House Judiciary Chairman Bob Goodlatte blasted a federal judge in Washington, D.C., on Wednesday for refusing to let the Trump administration rescind an executive order that the Obama White House issued.
“For a federal judge to rule that the current administration cannot change a memo from the previous administration is absurd,” the Virginia Republican said in a statement issued Wednesday afternoon. “The DACA program was unilaterally created by the Obama Administration in a memo penned by former Homeland Security Secretary Napolitano. Just as easily as it was issued, it can be rescinded — presidential policy is not set in stone and often changes from one administration to the next.”
[Related: On DACA, Trump shifts from dealing with Democrats to damning them]
Goodlatte said the D.C. judge’s Tuesday ruling that the Department of Homeland Security must continue accepting applications from Deferred Action for Childhood Arrivals recipients, as well as new applicants, is an abuse of the judge’s office.
“This ruling is yet another example of the type of abuse one district court judge of limited territorial jurisdiction can engage in to prevent the implementation of federal policies nationwide,” Goodlatte added.
The D.C. judge said Tuesday DHS will have 90 days to firm up its arguments before the case resumes.
Goodlatte said the issue was as simple as the Obama administration overstepping its bounds by creating immigration policy despite the Immigration and Nationality Act of 1965 mandating only Congress set immigration levels.
“The Constitution clearly delegates the power to write our nation’s immigration laws to the Congress, not the president,” Goodlatte said. “Our nation’s immigration laws need to be improved, including a legislative solution for DACA beneficiaries, but the executive and judicial branches do not have the authority to rewrite the law.”
A federal judge in Maryland sided with the Trump administration in March over a lawsuit challenging the Justice Department’s ability to rescind DACA.
Judge Roger W. Titus, a Bush appointee, ruled Trump acted within his authority in his plan to rescind an executive order former President Barack Obama announced in 2012 as a way to protect illegal immigrants who were brought to the United States as minors. Trump ended the order over a period of six months until Congress could legislatively solve the problem.
“This decision took control of a pell-mell situation and provided Congress — the branch of government charged with determining immigration policy — an opportunity to remedy it. Given the reasonable belief that DACA was unlawful, the decision to wind down DACA in an orderly manner was rational,” Titus wrote.
While a major win for the Trump administration, that decision did not affect the status of DACA, which was still in place because other courts have handed down injunctions mandating the program continue while legal challenges to Trump’s decision to end the program continue.

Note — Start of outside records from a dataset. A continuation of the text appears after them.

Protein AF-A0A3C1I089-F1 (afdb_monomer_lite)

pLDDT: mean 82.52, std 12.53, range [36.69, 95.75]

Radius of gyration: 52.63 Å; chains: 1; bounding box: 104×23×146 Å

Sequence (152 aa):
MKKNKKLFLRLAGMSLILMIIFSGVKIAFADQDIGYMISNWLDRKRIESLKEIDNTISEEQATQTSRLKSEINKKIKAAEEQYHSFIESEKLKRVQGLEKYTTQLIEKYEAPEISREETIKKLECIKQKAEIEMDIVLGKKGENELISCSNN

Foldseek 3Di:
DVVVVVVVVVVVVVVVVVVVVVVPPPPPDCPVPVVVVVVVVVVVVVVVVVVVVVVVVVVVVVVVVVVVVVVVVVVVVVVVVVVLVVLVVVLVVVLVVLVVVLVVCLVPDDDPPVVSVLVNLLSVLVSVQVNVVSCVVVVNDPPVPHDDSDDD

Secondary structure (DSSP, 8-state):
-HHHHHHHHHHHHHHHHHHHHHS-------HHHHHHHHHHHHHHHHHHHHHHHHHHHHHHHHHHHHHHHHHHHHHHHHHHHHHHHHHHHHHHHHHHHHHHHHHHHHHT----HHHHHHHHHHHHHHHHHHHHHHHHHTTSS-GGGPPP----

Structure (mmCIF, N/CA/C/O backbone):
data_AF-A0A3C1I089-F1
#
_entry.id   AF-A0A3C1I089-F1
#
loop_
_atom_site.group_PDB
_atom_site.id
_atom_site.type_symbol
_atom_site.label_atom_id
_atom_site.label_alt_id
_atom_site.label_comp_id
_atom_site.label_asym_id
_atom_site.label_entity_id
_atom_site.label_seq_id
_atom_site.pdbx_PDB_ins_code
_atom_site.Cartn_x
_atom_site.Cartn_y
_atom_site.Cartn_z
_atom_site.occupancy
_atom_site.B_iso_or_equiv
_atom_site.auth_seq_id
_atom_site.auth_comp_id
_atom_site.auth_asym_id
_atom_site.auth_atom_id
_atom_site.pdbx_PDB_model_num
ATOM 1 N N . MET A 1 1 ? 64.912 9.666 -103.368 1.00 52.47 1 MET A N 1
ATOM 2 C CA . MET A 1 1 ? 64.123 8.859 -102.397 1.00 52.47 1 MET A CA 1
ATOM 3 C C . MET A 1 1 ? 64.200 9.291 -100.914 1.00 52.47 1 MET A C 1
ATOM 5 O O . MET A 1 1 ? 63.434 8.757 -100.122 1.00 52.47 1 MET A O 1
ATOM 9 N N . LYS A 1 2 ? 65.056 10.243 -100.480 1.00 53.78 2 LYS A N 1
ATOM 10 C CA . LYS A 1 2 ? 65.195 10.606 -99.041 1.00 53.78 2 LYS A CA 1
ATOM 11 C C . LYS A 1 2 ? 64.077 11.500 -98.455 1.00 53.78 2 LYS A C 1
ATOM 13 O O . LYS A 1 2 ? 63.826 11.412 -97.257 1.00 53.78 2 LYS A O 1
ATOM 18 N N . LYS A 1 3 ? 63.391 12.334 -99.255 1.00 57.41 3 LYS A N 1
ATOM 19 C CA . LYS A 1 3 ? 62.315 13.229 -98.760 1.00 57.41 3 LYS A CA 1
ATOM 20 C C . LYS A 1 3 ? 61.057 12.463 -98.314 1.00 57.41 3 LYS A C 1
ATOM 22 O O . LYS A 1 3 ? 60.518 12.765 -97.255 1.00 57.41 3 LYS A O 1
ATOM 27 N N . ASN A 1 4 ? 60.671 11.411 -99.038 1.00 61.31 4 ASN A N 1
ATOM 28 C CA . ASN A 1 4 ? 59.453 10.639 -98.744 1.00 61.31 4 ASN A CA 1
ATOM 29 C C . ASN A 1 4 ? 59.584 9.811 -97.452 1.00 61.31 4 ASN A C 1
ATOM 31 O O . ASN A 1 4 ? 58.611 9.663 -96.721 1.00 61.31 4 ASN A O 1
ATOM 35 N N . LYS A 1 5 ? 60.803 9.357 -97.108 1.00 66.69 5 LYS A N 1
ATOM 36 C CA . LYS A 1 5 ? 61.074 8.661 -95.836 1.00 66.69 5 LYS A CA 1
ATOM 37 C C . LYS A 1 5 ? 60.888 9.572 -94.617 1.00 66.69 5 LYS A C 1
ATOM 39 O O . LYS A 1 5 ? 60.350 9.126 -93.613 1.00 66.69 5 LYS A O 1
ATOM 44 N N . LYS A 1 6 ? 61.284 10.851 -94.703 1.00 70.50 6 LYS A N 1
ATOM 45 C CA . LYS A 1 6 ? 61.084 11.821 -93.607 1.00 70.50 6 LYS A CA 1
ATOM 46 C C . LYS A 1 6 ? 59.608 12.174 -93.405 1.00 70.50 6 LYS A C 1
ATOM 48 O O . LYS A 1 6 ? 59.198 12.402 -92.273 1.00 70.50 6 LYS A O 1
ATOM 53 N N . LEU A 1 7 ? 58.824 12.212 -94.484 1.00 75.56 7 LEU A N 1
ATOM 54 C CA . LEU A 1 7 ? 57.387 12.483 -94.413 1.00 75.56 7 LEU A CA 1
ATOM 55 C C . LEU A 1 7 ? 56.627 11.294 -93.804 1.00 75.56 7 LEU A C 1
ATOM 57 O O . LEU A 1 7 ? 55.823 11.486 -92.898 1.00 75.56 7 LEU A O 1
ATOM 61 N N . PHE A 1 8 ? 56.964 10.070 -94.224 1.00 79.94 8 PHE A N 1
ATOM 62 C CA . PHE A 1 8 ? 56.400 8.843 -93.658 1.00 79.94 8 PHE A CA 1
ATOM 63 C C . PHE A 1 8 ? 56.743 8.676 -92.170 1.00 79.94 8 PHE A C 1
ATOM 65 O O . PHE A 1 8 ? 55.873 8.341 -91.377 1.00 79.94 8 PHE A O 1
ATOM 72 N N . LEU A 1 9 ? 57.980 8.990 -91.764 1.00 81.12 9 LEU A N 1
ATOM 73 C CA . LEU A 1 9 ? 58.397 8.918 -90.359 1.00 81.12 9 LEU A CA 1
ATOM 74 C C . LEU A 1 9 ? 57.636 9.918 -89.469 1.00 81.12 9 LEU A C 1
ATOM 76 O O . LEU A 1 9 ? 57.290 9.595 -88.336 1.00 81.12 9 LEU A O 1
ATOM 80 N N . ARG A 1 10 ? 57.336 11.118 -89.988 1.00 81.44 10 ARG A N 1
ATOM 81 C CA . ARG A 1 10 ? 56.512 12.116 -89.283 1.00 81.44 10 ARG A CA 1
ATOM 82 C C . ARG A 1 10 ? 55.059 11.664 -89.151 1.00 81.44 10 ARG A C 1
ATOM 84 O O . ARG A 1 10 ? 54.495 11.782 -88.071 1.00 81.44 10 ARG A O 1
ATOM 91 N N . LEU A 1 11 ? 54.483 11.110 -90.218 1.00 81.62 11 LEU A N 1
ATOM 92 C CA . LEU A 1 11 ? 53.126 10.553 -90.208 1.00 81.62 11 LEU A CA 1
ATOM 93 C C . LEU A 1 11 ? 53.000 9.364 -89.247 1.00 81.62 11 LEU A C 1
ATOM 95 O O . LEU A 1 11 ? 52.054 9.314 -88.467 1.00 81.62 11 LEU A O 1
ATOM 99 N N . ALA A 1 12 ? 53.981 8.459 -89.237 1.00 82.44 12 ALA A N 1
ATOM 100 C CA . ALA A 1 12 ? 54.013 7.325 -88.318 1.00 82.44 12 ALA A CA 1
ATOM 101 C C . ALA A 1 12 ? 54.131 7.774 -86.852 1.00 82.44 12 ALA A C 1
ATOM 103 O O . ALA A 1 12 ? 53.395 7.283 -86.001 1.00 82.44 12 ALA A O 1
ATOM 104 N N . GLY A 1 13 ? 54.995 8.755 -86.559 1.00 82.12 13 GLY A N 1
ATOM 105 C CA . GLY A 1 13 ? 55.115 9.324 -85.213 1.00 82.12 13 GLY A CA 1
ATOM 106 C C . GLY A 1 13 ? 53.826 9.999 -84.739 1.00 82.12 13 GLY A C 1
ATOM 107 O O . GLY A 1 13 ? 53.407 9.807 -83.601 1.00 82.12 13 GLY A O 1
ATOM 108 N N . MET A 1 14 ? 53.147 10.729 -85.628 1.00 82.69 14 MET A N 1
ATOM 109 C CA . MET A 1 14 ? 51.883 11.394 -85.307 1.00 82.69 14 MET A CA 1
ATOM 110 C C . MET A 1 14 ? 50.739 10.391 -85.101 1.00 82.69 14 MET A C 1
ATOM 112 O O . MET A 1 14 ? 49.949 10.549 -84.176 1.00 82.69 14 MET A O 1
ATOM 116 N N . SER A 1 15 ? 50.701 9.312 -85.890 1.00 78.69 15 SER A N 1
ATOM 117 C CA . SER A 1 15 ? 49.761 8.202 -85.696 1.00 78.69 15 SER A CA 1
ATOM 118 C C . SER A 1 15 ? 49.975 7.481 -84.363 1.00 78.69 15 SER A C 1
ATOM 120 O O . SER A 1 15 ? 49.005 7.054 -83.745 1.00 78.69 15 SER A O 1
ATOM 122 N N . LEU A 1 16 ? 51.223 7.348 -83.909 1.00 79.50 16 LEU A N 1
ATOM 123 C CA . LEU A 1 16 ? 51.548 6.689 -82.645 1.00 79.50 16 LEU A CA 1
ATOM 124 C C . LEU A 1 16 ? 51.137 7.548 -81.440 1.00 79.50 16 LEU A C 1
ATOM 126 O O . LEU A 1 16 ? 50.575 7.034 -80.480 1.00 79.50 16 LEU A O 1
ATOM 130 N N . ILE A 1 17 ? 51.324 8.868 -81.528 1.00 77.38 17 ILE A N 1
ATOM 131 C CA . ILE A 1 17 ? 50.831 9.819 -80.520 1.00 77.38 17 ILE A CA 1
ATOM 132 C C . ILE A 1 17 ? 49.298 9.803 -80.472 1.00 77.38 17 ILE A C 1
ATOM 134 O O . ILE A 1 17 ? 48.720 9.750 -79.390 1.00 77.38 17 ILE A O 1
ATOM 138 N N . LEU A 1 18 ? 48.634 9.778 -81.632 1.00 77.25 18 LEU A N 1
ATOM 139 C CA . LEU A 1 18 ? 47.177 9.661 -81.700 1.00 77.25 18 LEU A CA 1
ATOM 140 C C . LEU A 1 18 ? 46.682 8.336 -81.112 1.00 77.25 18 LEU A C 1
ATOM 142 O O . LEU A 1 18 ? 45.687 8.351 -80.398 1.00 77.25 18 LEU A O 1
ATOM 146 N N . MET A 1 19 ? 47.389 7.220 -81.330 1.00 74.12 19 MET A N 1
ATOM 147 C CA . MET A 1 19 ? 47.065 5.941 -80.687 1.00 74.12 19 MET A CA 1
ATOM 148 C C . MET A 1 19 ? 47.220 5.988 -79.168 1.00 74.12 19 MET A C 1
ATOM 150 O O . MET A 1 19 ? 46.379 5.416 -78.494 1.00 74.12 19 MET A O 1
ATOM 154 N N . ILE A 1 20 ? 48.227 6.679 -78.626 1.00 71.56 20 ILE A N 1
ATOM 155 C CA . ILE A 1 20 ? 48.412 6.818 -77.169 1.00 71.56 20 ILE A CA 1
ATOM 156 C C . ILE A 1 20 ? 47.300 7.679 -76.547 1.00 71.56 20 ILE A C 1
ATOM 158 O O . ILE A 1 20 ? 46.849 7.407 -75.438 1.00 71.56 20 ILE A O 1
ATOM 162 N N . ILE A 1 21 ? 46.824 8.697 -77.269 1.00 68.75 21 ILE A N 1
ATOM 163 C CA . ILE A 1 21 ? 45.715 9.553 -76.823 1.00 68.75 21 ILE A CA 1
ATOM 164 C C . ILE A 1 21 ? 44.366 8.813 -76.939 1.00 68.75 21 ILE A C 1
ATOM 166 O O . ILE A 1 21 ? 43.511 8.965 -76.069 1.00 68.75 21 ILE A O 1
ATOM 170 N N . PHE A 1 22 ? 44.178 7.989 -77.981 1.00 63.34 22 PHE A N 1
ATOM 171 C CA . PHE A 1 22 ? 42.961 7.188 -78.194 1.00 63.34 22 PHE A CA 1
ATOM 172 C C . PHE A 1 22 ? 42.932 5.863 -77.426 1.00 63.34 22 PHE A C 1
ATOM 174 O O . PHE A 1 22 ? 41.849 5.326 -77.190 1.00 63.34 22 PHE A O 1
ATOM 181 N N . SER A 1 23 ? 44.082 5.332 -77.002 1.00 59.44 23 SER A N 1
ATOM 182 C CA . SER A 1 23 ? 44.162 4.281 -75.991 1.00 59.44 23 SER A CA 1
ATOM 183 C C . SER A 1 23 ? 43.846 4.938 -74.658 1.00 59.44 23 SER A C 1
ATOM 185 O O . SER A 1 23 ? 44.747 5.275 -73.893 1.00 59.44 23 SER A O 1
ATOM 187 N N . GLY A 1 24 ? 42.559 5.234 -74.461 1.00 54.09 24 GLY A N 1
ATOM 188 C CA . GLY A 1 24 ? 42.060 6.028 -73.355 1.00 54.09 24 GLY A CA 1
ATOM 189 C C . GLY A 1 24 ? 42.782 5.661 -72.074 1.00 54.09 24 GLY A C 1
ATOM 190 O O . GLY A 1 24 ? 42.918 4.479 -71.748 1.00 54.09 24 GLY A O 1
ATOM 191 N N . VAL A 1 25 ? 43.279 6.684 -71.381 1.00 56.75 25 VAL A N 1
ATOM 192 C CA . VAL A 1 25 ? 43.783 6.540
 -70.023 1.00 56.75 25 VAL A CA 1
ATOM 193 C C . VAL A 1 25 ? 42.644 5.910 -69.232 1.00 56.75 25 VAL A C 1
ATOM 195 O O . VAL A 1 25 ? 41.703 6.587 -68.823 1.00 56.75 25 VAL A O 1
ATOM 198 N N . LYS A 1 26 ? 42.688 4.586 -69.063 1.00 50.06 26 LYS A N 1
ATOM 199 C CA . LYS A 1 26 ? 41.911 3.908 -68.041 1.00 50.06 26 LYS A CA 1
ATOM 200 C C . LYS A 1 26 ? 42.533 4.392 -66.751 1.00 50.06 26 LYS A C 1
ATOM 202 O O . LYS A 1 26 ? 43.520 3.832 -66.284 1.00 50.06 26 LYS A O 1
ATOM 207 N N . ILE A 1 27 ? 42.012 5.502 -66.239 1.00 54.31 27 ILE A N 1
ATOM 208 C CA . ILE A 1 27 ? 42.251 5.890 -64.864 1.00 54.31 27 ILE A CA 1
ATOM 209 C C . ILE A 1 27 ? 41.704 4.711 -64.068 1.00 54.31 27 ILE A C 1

The administration originally set a March 5 deadline for the end of DACA.
The lawsuit filed in Maryland is just one of a handful that opponents have submitted following Attorney General Jeff Sessions’ September announcement that the Obama-era program would end.

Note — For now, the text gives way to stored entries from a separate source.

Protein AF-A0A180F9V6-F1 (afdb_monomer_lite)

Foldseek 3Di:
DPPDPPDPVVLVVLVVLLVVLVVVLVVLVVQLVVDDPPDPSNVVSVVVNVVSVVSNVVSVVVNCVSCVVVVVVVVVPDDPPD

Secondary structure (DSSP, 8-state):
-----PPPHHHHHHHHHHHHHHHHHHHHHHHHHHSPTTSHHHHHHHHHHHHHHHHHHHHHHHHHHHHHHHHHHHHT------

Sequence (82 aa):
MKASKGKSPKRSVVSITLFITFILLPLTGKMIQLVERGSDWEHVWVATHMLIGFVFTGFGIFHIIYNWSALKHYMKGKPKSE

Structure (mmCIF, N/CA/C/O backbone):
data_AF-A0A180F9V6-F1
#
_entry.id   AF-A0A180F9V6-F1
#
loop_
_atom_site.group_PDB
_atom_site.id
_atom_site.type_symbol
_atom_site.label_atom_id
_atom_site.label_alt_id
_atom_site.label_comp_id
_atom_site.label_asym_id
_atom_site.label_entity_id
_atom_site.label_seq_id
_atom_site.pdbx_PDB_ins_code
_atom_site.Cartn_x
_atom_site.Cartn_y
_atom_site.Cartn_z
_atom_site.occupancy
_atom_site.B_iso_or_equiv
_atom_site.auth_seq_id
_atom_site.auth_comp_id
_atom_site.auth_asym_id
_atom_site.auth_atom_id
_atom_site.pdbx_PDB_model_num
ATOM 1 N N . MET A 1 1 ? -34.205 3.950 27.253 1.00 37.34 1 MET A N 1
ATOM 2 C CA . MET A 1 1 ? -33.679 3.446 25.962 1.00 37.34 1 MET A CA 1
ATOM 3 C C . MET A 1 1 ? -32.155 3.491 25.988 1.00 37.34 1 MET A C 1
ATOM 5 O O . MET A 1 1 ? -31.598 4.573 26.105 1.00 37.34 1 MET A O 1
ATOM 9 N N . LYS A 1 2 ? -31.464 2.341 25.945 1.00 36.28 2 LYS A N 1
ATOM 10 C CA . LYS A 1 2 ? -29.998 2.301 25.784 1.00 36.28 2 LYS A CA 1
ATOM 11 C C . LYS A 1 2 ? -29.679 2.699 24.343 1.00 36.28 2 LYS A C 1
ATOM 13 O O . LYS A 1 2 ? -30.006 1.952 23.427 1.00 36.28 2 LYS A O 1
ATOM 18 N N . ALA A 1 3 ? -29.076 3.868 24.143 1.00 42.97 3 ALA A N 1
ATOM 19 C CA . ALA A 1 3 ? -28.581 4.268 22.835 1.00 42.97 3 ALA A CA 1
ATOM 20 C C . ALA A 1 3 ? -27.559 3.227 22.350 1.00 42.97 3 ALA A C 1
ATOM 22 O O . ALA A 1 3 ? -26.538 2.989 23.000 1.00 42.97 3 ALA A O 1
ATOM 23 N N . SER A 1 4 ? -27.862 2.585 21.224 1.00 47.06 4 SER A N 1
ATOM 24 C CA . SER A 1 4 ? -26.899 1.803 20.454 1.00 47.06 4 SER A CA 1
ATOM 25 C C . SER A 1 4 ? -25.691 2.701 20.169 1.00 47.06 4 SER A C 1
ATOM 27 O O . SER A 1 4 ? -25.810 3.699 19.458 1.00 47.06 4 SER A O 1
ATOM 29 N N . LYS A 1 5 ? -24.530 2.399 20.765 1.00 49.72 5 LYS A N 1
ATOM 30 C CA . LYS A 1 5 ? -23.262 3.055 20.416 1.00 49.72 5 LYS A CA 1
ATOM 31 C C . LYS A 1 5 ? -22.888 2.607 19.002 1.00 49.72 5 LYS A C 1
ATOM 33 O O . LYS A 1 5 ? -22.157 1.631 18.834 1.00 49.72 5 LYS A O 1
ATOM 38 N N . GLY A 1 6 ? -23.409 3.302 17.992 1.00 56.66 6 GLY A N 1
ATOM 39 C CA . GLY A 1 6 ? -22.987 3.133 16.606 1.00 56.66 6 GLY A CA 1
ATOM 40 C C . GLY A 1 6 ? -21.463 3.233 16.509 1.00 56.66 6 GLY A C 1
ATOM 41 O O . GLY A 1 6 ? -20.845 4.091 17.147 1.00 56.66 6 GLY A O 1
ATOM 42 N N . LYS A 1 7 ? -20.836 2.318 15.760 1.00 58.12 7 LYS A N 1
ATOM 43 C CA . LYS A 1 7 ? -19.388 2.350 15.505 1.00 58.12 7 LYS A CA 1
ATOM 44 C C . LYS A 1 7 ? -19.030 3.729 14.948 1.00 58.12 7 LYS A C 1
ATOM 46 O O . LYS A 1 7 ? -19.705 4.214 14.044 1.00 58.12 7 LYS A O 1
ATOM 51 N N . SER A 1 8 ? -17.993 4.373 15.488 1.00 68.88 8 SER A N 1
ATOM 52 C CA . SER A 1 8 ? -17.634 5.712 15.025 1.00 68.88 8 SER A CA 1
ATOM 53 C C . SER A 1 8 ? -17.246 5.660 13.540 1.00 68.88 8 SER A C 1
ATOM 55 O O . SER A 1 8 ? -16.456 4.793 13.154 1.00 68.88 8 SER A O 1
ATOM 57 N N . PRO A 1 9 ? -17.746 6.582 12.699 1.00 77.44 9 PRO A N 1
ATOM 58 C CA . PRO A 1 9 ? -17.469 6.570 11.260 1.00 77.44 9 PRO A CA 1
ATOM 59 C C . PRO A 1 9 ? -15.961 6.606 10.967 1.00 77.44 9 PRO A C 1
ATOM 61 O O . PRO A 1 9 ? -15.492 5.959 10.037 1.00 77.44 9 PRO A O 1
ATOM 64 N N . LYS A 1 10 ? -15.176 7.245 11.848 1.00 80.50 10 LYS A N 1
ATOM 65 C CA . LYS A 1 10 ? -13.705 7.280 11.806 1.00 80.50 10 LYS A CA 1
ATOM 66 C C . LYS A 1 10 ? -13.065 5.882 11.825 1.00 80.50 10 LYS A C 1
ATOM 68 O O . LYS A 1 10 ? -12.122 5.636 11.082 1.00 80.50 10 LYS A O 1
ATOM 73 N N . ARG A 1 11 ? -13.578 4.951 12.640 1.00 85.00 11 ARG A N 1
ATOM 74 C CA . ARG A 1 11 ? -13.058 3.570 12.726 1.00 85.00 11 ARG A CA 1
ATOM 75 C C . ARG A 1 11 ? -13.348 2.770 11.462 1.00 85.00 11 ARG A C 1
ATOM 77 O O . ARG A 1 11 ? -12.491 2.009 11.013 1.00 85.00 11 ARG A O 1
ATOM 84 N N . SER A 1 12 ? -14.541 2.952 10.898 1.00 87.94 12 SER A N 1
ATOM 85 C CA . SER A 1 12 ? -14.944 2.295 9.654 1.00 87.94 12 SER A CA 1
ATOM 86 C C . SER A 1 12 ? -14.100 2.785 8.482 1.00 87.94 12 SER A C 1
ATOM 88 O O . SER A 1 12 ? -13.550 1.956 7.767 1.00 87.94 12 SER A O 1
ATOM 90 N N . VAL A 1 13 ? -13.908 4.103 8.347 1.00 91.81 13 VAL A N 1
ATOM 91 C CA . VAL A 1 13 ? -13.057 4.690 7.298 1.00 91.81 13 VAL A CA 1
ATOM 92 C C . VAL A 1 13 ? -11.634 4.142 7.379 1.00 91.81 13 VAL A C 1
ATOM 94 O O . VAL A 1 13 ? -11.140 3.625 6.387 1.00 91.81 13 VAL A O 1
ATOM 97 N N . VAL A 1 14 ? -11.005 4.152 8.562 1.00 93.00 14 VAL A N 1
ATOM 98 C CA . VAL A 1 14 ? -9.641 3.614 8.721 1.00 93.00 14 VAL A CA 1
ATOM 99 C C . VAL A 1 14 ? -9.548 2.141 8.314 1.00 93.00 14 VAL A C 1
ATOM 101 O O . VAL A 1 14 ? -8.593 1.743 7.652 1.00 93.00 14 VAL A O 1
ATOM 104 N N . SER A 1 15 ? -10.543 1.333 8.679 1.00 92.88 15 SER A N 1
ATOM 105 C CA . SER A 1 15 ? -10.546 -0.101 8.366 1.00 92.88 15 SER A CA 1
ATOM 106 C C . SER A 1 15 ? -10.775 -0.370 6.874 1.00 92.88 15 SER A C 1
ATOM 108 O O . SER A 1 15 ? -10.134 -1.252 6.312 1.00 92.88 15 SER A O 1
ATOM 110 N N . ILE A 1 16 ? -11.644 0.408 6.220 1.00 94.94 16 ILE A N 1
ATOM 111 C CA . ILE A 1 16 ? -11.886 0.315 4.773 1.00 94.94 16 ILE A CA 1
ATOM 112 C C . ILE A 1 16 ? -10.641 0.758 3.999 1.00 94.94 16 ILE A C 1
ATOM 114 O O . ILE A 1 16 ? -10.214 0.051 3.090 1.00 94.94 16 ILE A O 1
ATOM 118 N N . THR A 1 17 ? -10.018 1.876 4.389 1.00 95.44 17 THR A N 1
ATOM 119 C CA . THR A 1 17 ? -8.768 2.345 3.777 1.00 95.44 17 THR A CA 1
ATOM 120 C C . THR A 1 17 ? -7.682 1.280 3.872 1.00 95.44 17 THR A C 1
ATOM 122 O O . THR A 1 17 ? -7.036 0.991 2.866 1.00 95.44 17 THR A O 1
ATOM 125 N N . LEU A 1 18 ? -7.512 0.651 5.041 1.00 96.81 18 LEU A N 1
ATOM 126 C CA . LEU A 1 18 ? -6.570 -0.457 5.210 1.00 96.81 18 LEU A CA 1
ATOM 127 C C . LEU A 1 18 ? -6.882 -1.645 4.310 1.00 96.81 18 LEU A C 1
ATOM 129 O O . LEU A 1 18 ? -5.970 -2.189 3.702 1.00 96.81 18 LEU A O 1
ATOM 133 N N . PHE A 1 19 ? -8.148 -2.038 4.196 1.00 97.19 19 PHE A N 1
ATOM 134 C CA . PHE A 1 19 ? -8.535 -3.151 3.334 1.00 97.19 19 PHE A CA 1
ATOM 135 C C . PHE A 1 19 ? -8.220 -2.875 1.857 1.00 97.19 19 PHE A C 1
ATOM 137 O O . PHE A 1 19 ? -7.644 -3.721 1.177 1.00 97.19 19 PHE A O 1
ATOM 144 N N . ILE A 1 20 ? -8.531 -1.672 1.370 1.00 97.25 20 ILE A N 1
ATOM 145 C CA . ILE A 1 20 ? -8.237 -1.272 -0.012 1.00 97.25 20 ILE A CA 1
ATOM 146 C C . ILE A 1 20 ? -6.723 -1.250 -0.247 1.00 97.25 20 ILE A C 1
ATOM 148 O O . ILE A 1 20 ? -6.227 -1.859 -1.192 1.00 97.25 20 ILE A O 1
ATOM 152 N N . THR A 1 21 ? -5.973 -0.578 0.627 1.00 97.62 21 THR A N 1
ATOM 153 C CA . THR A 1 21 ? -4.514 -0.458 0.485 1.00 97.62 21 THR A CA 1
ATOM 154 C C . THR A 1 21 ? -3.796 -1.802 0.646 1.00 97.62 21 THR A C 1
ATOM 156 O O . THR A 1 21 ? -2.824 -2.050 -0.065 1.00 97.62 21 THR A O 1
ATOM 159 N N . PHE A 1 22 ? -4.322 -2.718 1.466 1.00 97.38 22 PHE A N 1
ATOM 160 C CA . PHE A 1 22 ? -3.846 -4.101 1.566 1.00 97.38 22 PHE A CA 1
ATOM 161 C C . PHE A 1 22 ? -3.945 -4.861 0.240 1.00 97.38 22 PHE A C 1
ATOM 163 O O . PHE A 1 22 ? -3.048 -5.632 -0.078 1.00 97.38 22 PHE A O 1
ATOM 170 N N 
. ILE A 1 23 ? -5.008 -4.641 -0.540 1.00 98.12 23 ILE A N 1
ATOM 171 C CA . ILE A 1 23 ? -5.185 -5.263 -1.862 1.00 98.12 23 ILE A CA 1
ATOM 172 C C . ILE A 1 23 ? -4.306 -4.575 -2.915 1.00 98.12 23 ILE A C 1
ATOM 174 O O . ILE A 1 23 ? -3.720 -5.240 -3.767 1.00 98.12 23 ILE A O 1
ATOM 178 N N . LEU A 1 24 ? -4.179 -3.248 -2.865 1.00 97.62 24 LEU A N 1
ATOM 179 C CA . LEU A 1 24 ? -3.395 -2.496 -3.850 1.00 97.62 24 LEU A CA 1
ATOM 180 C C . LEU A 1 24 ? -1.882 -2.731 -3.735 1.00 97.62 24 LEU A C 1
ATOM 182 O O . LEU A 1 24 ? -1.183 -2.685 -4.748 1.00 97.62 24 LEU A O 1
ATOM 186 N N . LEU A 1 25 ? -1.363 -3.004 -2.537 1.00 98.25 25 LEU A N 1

Two cases — one in the 9th Circuit Court of Appeals in California and another in the Eastern District of New York — have both resulted in decisions that mandated the Department of Homeland Security’s U.S. Citizenship and Immigration Services agency continue to accept renewal applications from DACA recipients while the issue is decided by the courts.
The Maryland judge slammed his colleagues decisions to prevent DACA from ending and said they had chosen to push their own political beliefs instead of accepting the administration’s decision.
Trump has taken issue with previous unrelated court decisions, including the administration’s travel bans, alleging the judges ruled against him for political reasons.